───── DATA RECORDS

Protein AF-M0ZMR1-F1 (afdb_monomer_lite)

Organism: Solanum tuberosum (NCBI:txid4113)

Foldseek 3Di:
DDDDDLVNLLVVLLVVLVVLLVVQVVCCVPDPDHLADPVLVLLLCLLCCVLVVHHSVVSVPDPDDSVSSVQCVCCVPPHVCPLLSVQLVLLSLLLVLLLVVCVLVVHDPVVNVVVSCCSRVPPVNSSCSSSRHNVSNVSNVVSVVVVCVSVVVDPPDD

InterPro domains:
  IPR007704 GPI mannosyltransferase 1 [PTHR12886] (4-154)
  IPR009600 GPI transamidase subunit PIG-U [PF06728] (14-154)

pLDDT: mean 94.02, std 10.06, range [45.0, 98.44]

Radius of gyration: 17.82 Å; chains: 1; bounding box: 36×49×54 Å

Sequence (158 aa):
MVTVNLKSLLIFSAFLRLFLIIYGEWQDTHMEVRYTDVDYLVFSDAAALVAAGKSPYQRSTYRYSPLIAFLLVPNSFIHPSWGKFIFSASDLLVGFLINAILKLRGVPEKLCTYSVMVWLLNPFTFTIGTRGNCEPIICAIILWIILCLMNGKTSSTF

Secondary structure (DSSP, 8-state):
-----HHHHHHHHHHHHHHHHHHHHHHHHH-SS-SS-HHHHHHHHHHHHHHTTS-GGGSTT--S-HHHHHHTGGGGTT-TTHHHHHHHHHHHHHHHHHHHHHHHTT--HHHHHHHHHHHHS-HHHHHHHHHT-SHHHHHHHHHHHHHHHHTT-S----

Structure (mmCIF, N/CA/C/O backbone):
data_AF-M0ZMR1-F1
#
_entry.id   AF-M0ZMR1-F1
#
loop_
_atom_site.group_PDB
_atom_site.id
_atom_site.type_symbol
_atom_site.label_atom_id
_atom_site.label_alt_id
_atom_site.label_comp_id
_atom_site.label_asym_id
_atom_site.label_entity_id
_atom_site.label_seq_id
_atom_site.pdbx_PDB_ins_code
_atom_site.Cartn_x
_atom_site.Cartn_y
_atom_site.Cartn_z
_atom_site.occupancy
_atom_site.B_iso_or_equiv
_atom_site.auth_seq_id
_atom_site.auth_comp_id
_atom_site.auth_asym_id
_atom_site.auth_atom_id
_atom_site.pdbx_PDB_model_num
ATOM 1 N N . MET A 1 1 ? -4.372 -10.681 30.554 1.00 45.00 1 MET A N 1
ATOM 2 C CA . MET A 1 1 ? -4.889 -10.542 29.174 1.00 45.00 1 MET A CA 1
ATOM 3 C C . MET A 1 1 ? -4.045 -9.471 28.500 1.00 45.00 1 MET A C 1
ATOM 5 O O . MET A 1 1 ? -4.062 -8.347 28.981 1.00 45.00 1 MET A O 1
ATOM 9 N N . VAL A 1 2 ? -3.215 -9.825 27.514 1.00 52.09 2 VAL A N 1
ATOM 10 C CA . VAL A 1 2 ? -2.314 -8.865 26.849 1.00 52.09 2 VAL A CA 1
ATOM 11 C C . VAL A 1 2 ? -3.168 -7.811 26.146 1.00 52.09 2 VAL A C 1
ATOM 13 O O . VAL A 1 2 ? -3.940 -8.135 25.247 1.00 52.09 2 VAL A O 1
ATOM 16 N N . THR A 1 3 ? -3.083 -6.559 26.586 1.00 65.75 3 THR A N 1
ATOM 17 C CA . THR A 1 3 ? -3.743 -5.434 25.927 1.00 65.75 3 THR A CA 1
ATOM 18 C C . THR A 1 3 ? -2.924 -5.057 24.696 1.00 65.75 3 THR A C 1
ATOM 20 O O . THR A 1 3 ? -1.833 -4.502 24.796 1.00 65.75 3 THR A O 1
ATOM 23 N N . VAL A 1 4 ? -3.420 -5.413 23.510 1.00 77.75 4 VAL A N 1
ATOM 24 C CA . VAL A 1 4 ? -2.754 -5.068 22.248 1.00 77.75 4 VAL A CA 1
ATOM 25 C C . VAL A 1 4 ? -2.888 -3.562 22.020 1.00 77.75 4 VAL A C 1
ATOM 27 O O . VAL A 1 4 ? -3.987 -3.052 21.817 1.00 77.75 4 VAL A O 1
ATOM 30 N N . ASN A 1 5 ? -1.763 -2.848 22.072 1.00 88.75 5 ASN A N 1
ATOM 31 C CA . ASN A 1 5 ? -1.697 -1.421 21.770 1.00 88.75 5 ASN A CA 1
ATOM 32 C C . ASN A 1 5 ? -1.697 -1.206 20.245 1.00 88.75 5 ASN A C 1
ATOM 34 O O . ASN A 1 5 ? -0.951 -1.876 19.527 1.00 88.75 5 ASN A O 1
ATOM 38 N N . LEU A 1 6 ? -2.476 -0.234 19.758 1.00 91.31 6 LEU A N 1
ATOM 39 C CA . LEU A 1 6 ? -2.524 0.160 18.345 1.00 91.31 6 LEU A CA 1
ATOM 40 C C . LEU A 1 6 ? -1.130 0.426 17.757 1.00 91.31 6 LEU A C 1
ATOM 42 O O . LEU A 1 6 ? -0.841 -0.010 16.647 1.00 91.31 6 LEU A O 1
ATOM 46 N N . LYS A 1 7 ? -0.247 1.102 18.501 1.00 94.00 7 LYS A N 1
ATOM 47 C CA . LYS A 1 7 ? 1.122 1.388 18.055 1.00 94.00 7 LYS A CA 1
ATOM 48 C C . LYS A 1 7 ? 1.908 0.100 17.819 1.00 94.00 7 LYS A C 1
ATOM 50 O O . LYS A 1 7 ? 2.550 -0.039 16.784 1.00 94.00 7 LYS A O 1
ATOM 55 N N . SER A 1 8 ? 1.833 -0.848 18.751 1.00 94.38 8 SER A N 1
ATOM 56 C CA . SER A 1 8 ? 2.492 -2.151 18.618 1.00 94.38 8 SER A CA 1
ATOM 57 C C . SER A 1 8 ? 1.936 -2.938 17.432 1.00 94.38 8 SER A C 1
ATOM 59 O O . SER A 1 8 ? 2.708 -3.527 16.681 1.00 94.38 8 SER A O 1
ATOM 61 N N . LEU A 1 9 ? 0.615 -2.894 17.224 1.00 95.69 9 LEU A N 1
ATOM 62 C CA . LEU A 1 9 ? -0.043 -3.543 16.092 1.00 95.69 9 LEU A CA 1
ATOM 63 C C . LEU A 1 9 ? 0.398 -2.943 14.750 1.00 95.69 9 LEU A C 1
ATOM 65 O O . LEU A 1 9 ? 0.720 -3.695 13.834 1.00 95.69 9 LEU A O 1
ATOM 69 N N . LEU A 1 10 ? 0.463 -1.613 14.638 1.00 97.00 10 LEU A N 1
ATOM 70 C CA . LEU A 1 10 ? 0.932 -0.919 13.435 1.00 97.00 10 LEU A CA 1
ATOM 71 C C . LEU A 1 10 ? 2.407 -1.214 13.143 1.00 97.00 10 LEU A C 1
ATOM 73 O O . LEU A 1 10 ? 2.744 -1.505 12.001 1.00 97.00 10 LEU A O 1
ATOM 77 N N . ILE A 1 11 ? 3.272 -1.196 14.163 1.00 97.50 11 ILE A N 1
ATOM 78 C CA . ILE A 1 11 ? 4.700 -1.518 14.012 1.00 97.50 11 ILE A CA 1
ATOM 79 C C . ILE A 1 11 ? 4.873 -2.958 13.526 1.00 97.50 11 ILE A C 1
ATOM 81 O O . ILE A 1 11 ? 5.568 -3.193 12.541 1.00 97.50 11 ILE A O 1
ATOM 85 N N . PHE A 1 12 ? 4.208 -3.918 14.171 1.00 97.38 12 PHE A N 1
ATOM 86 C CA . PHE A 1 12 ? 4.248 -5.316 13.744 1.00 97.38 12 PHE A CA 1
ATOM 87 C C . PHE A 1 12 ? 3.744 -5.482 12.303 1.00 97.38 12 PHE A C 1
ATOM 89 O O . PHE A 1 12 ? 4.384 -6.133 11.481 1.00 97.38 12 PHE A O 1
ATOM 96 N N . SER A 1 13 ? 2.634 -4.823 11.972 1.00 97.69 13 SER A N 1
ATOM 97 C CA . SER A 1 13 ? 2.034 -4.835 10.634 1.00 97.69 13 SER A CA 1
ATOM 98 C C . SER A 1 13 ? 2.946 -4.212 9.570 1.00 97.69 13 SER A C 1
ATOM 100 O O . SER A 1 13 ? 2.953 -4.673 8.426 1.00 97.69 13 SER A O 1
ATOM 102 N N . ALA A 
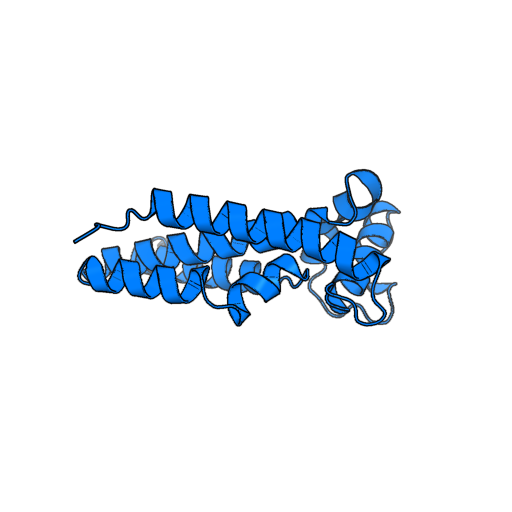1 14 ? 3.729 -3.192 9.932 1.00 98.25 14 ALA A N 1
ATOM 103 C CA . ALA A 1 14 ? 4.725 -2.577 9.061 1.00 98.25 14 ALA A CA 1
ATOM 104 C C . ALA A 1 14 ? 5.897 -3.527 8.790 1.00 98.25 14 ALA A C 1
ATOM 106 O O . ALA A 1 14 ? 6.274 -3.709 7.634 1.00 98.25 14 ALA A O 1
ATOM 107 N N . PHE A 1 15 ? 6.419 -4.191 9.828 1.00 98.31 15 PHE A N 1
ATOM 108 C CA . PHE A 1 15 ? 7.455 -5.214 9.667 1.00 98.31 15 PHE A CA 1
ATOM 109 C C . PHE A 1 15 ? 6.977 -6.386 8.811 1.00 98.31 15 PHE A C 1
ATOM 111 O O . PHE A 1 15 ? 7.713 -6.831 7.936 1.00 98.31 15 PHE A O 1
ATOM 118 N N . LEU A 1 16 ? 5.736 -6.843 9.006 1.00 98.19 16 LEU A N 1
ATOM 119 C CA . LEU A 1 16 ? 5.136 -7.887 8.177 1.00 98.19 16 LEU A CA 1
ATOM 120 C C . LEU A 1 16 ? 5.099 -7.483 6.695 1.00 98.19 16 LEU A C 1
ATOM 122 O O . LEU A 1 16 ? 5.513 -8.259 5.840 1.00 98.19 16 LEU A O 1
ATOM 126 N N . ARG A 1 17 ? 4.654 -6.260 6.379 1.00 98.19 17 ARG A N 1
ATOM 127 C CA . ARG A 1 17 ? 4.613 -5.754 4.994 1.00 98.19 17 ARG A CA 1
ATOM 128 C C . ARG A 1 17 ? 6.011 -5.608 4.398 1.00 98.19 17 ARG A C 1
ATOM 130 O O . ARG A 1 17 ? 6.222 -6.023 3.265 1.00 98.19 17 ARG A O 1
ATOM 137 N N . LEU A 1 18 ? 6.970 -5.087 5.164 1.00 98.31 18 LEU A N 1
ATOM 138 C CA . LEU A 1 18 ? 8.369 -5.001 4.739 1.00 98.31 18 LEU A CA 1
ATOM 139 C C . LEU A 1 18 ? 8.934 -6.388 4.406 1.00 98.31 18 LEU A C 1
ATOM 141 O O . LEU A 1 18 ? 9.500 -6.576 3.333 1.00 98.31 18 LEU A O 1
ATOM 145 N N . PHE A 1 19 ? 8.732 -7.361 5.297 1.00 98.25 19 PHE A N 1
ATOM 146 C CA . PHE A 1 19 ? 9.141 -8.744 5.077 1.00 98.25 19 PHE A CA 1
ATOM 147 C C . PHE A 1 19 ? 8.522 -9.319 3.798 1.00 98.25 19 PHE A C 1
ATOM 149 O O . PHE A 1 19 ? 9.233 -9.910 2.993 1.00 98.25 19 PHE A O 1
ATOM 156 N N . LEU A 1 20 ? 7.223 -9.104 3.574 1.00 98.06 20 LEU A N 1
ATOM 157 C CA . LEU A 1 20 ? 6.523 -9.591 2.385 1.00 98.06 20 LEU A CA 1
ATOM 158 C C . LEU A 1 20 ? 6.988 -8.926 1.087 1.00 98.06 20 LEU A C 1
ATOM 160 O O . LEU A 1 20 ? 7.036 -9.601 0.065 1.00 98.06 20 LEU A O 1
ATOM 164 N N . ILE A 1 21 ? 7.348 -7.639 1.103 1.00 98.25 21 ILE A N 1
ATOM 165 C CA . ILE A 1 21 ? 7.923 -6.964 -0.072 1.00 98.25 21 ILE A CA 1
ATOM 166 C C . ILE A 1 21 ? 9.272 -7.594 -0.428 1.00 98.25 21 ILE A C 1
ATOM 168 O O . ILE A 1 21 ? 9.481 -7.960 -1.582 1.00 98.25 21 ILE A O 1
ATOM 172 N N . ILE A 1 22 ? 10.151 -7.777 0.565 1.00 97.94 22 ILE A N 1
ATOM 173 C CA . ILE A 1 22 ? 11.471 -8.400 0.374 1.00 97.94 22 ILE A CA 1
ATOM 174 C C . ILE A 1 22 ? 11.313 -9.846 -0.110 1.00 97.94 22 ILE A C 1
ATOM 176 O O . ILE A 1 22 ? 11.943 -10.257 -1.083 1.00 97.94 22 ILE A O 1
ATOM 180 N N . TYR A 1 23 ? 10.435 -10.614 0.538 1.00 97.62 23 TYR A N 1
ATOM 181 C CA . TYR A 1 23 ? 10.121 -11.978 0.124 1.00 97.62 23 TYR A CA 1
ATOM 182 C C . TYR A 1 23 ? 9.555 -12.020 -1.298 1.00 97.62 23 TYR A C 1
ATOM 184 O O . TYR A 1 23 ? 9.935 -12.888 -2.075 1.00 97.62 23 TYR A O 1
ATOM 192 N N . GLY A 1 24 ? 8.690 -11.073 -1.659 1.00 97.06 24 GLY A N 1
ATOM 193 C CA . GLY A 1 24 ? 8.111 -10.969 -2.992 1.00 97.06 24 GLY A CA 1
ATOM 194 C C . GLY A 1 24 ? 9.158 -10.747 -4.081 1.00 97.06 24 GLY A C 1
ATOM 195 O O . GLY A 1 24 ? 9.087 -11.389 -5.123 1.00 97.06 24 GLY A O 1
ATOM 196 N N . GLU A 1 25 ? 10.165 -9.904 -3.837 1.00 96.38 25 GLU A N 1
ATOM 197 C CA . GLU A 1 25 ? 11.293 -9.722 -4.766 1.00 96.38 25 GLU A CA 1
ATOM 198 C C . GLU A 1 25 ? 12.123 -10.997 -4.930 1.00 96.38 25 GLU A C 1
ATOM 200 O O . GLU A 1 25 ? 12.506 -11.373 -6.044 1.00 96.38 25 GLU A O 1
ATOM 205 N N . TRP A 1 26 ? 12.373 -11.699 -3.824 1.00 97.50 26 TRP A N 1
ATOM 206 C CA . TRP A 1 26 ? 13.045 -12.990 -3.870 1.00 97.50 26 TRP A CA 1
ATOM 207 C C . TRP A 1 26 ? 12.213 -14.028 -4.641 1.00 97.50 26 TRP A C 1
ATOM 209 O O . TRP A 1 26 ? 12.730 -14.682 -5.546 1.00 97.50 26 TRP A O 1
ATOM 219 N N . GLN A 1 27 ? 10.913 -14.136 -4.361 1.00 97.69 27 GLN A N 1
ATOM 220 C CA . GLN A 1 27 ? 10.003 -15.041 -5.063 1.00 97.69 27 GLN A CA 1
ATOM 221 C C . GLN A 1 27 ? 9.972 -14.738 -6.564 1.00 97.69 27 GLN A C 1
ATOM 223 O O . GLN A 1 27 ? 10.095 -15.655 -7.371 1.00 97.69 27 GLN A O 1
ATOM 228 N N . ASP A 1 28 ? 9.860 -13.465 -6.946 1.00 96.50 28 ASP A N 1
ATOM 229 C CA . ASP A 1 28 ? 9.814 -13.061 -8.350 1.00 96.50 28 ASP A CA 1
ATOM 230 C C . ASP A 1 28 ? 11.083 -13.452 -9.118 1.00 96.50 28 ASP A C 1
ATOM 232 O O . ASP A 1 28 ? 11.025 -13.649 -10.328 1.00 96.50 28 ASP A O 1
ATOM 236 N N . THR A 1 29 ? 12.229 -13.565 -8.450 1.00 96.31 29 THR A N 1
ATOM 237 C CA . THR A 1 29 ? 13.501 -13.938 -9.088 1.00 96.31 29 THR A CA 1
ATOM 238 C C . THR A 1 29 ? 13.769 -15.444 -9.088 1.00 96.31 29 THR A C 1
ATOM 240 O O . THR A 1 29 ? 14.530 -15.910 -9.933 1.00 96.31 29 THR A O 1
ATOM 243 N N . HIS A 1 30 ? 13.142 -16.207 -8.188 1.00 97.25 30 HIS A N 1
ATOM 244 C CA . HIS A 1 30 ? 13.439 -17.632 -7.981 1.00 97.25 30 HIS A CA 1
ATOM 245 C C . HIS A 1 30 ? 12.305 -18.582 -8.388 1.00 97.25 30 HIS A C 1
ATOM 247 O O . HIS A 1 30 ? 12.546 -19.780 -8.527 1.00 97.25 30 HIS A O 1
ATOM 253 N N . MET A 1 31 ? 11.076 -18.091 -8.561 1.00 96.38 31 MET A N 1
ATOM 254 C CA . MET A 1 31 ? 9.902 -18.915 -8.857 1.00 96.38 31 MET A CA 1
ATOM 255 C C . MET A 1 31 ? 9.241 -18.511 -10.176 1.00 96.38 31 MET A C 1
ATOM 257 O O . MET A 1 31 ? 9.267 -17.352 -10.583 1.00 96.38 31 MET A O 1
ATOM 261 N N . GLU A 1 32 ? 8.601 -19.480 -10.832 1.00 94.31 32 GLU A N 1
ATOM 262 C CA . GLU A 1 32 ? 7.824 -19.240 -12.053 1.00 94.31 32 GLU A CA 1
ATOM 263 C C . GLU A 1 32 ? 6.596 -18.359 -11.771 1.00 94.31 32 GLU A C 1
ATOM 265 O O . GLU A 1 32 ? 6.311 -17.408 -12.502 1.00 94.31 32 GLU A O 1
ATOM 270 N N . VAL A 1 33 ? 5.900 -18.635 -10.663 1.00 95.00 33 VAL A N 1
ATOM 271 C CA . VAL A 1 33 ? 4.735 -17.860 -10.230 1.00 95.00 33 VAL A CA 1
ATOM 272 C C . VAL A 1 33 ? 5.185 -16.610 -9.482 1.00 95.00 33 VAL A C 1
ATOM 274 O O . VAL A 1 33 ? 5.698 -16.677 -8.360 1.00 95.00 33 VAL A O 1
ATOM 277 N N . ARG A 1 34 ? 4.926 -15.456 -10.097 1.00 94.38 34 ARG A N 1
ATOM 278 C CA . ARG A 1 34 ? 5.265 -14.140 -9.551 1.00 94.38 34 ARG A CA 1
ATOM 279 C C . ARG A 1 34 ? 4.391 -13.774 -8.351 1.00 94.38 34 ARG A C 1
ATOM 281 O O . ARG A 1 34 ? 3.173 -13.974 -8.348 1.00 94.38 34 ARG A O 1
ATOM 288 N N . TYR A 1 35 ? 5.033 -13.191 -7.346 1.00 96.44 35 TYR A N 1
ATOM 289 C CA . TYR A 1 35 ? 4.379 -12.507 -6.241 1.00 96.44 35 TYR A CA 1
ATOM 290 C C . TYR A 1 35 ? 3.810 -11.166 -6.702 1.00 96.44 35 TYR A C 1
ATOM 292 O O . TYR A 1 35 ? 2.670 -10.838 -6.383 1.00 96.44 35 TYR A O 1
ATOM 300 N N . THR A 1 36 ? 4.579 -10.392 -7.471 1.00 97.00 36 THR A N 1
ATOM 301 C CA . THR A 1 36 ? 4.146 -9.070 -7.944 1.00 97.00 36 THR A CA 1
ATOM 302 C C . THR A 1 36 ? 2.875 -9.162 -8.788 1.00 97.00 36 THR A C 1
ATOM 304 O O . THR A 1 36 ? 2.719 -10.052 -9.623 1.00 97.00 36 THR A O 1
ATOM 307 N N . ASP A 1 37 ? 1.939 -8.249 -8.538 1.00 96.12 37 ASP A N 1
ATOM 308 C CA . ASP A 1 37 ? 0.725 -8.085 -9.333 1.00 96.12 37 ASP A CA 1
ATOM 309 C C . ASP A 1 37 ? 1.086 -7.586 -10.742 1.00 96.12 37 ASP A C 1
ATOM 311 O O . ASP A 1 37 ? 1.941 -6.713 -10.908 1.00 96.12 37 ASP A O 1
ATOM 315 N N . VAL A 1 38 ? 0.425 -8.123 -11.768 1.00 94.69 38 VAL A N 1
ATOM 316 C CA . VAL A 1 38 ? 0.638 -7.715 -13.162 1.00 94.69 38 VAL A CA 1
ATOM 317 C C . VAL A 1 38 ? 0.331 -6.231 -13.367 1.00 94.69 38 VAL A C 1
ATOM 319 O O . VAL A 1 38 ? 1.025 -5.556 -14.132 1.00 94.69 38 VAL A O 1
ATOM 322 N N . ASP A 1 39 ? -0.645 -5.696 -12.630 1.00 95.38 39 ASP A N 1
ATOM 323 C CA . ASP A 1 39 ? -1.010 -4.283 -12.699 1.00 95.38 39 ASP A CA 1
ATOM 324 C C . ASP A 1 39 ? 0.143 -3.382 -12.233 1.00 95.38 39 ASP A C 1
ATOM 326 O O . ASP A 1 39 ? 0.337 -2.295 -12.780 1.00 95.38 39 ASP A O 1
ATOM 330 N N . TYR A 1 40 ? 0.989 -3.852 -11.309 1.00 97.38 40 TYR A N 1
ATOM 331 C CA . TYR A 1 40 ? 2.151 -3.089 -10.851 1.00 97.38 40 TYR A CA 1
ATOM 332 C C . TYR A 1 40 ? 3.174 -2.842 -11.964 1.00 97.38 40 TYR A C 1
ATOM 334 O O . TYR A 1 40 ? 3.799 -1.776 -12.017 1.00 97.38 40 TYR A O 1
ATOM 342 N N . LEU A 1 41 ? 3.324 -3.800 -12.883 1.00 96.25 41 LEU A N 1
ATOM 343 C CA . LEU A 1 41 ? 4.177 -3.646 -14.062 1.00 96.25 41 LEU A CA 1
ATOM 344 C C . LEU A 1 41 ? 3.586 -2.606 -15.016 1.00 96.25 41 LEU A C 1
ATOM 346 O O . LEU A 1 41 ? 4.299 -1.722 -15.478 1.00 96.25 41 LEU A O 1
ATOM 350 N N . VAL A 1 42 ? 2.266 -2.638 -15.227 1.00 97.56 42 VAL A N 1
ATOM 351 C CA . VAL A 1 42 ? 1.559 -1.637 -16.041 1.00 97.56 42 VAL A CA 1
ATOM 352 C C . VAL A 1 42 ? 1.723 -0.231 -15.453 1.00 97.56 42 VAL A C 1
ATOM 354 O O . VAL A 1 42 ? 1.956 0.718 -16.204 1.00 97.56 42 VAL A O 1
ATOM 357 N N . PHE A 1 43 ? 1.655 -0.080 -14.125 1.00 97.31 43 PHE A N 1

──────────

** WORK REQUIRED **
Give back, exactly as written, the stretch from the line with "ATOM 323 C CA" through the line with "ATOM 330 N N", and no other lines from the records above.

** PROBLEM SOLUTION **
ATOM 323 C CA . ASP A 1 39 ? -1.010 -4.283 -12.699 1.00 95.38 39 ASP A CA 1
ATOM 324 C C . ASP A 1 39 ? 0.143 -3.382 -12.233 1.00 95.38 39 ASP A C 1
ATOM 326 O O . ASP A 1 39 ? 0.337 -2.295 -12.780 1.00 95.38 39 ASP A O 1
ATOM 330 N N . TYR A 1 40 ? 0.989 -3.852 -11.309 1.00 97.38 40 TYR A N 1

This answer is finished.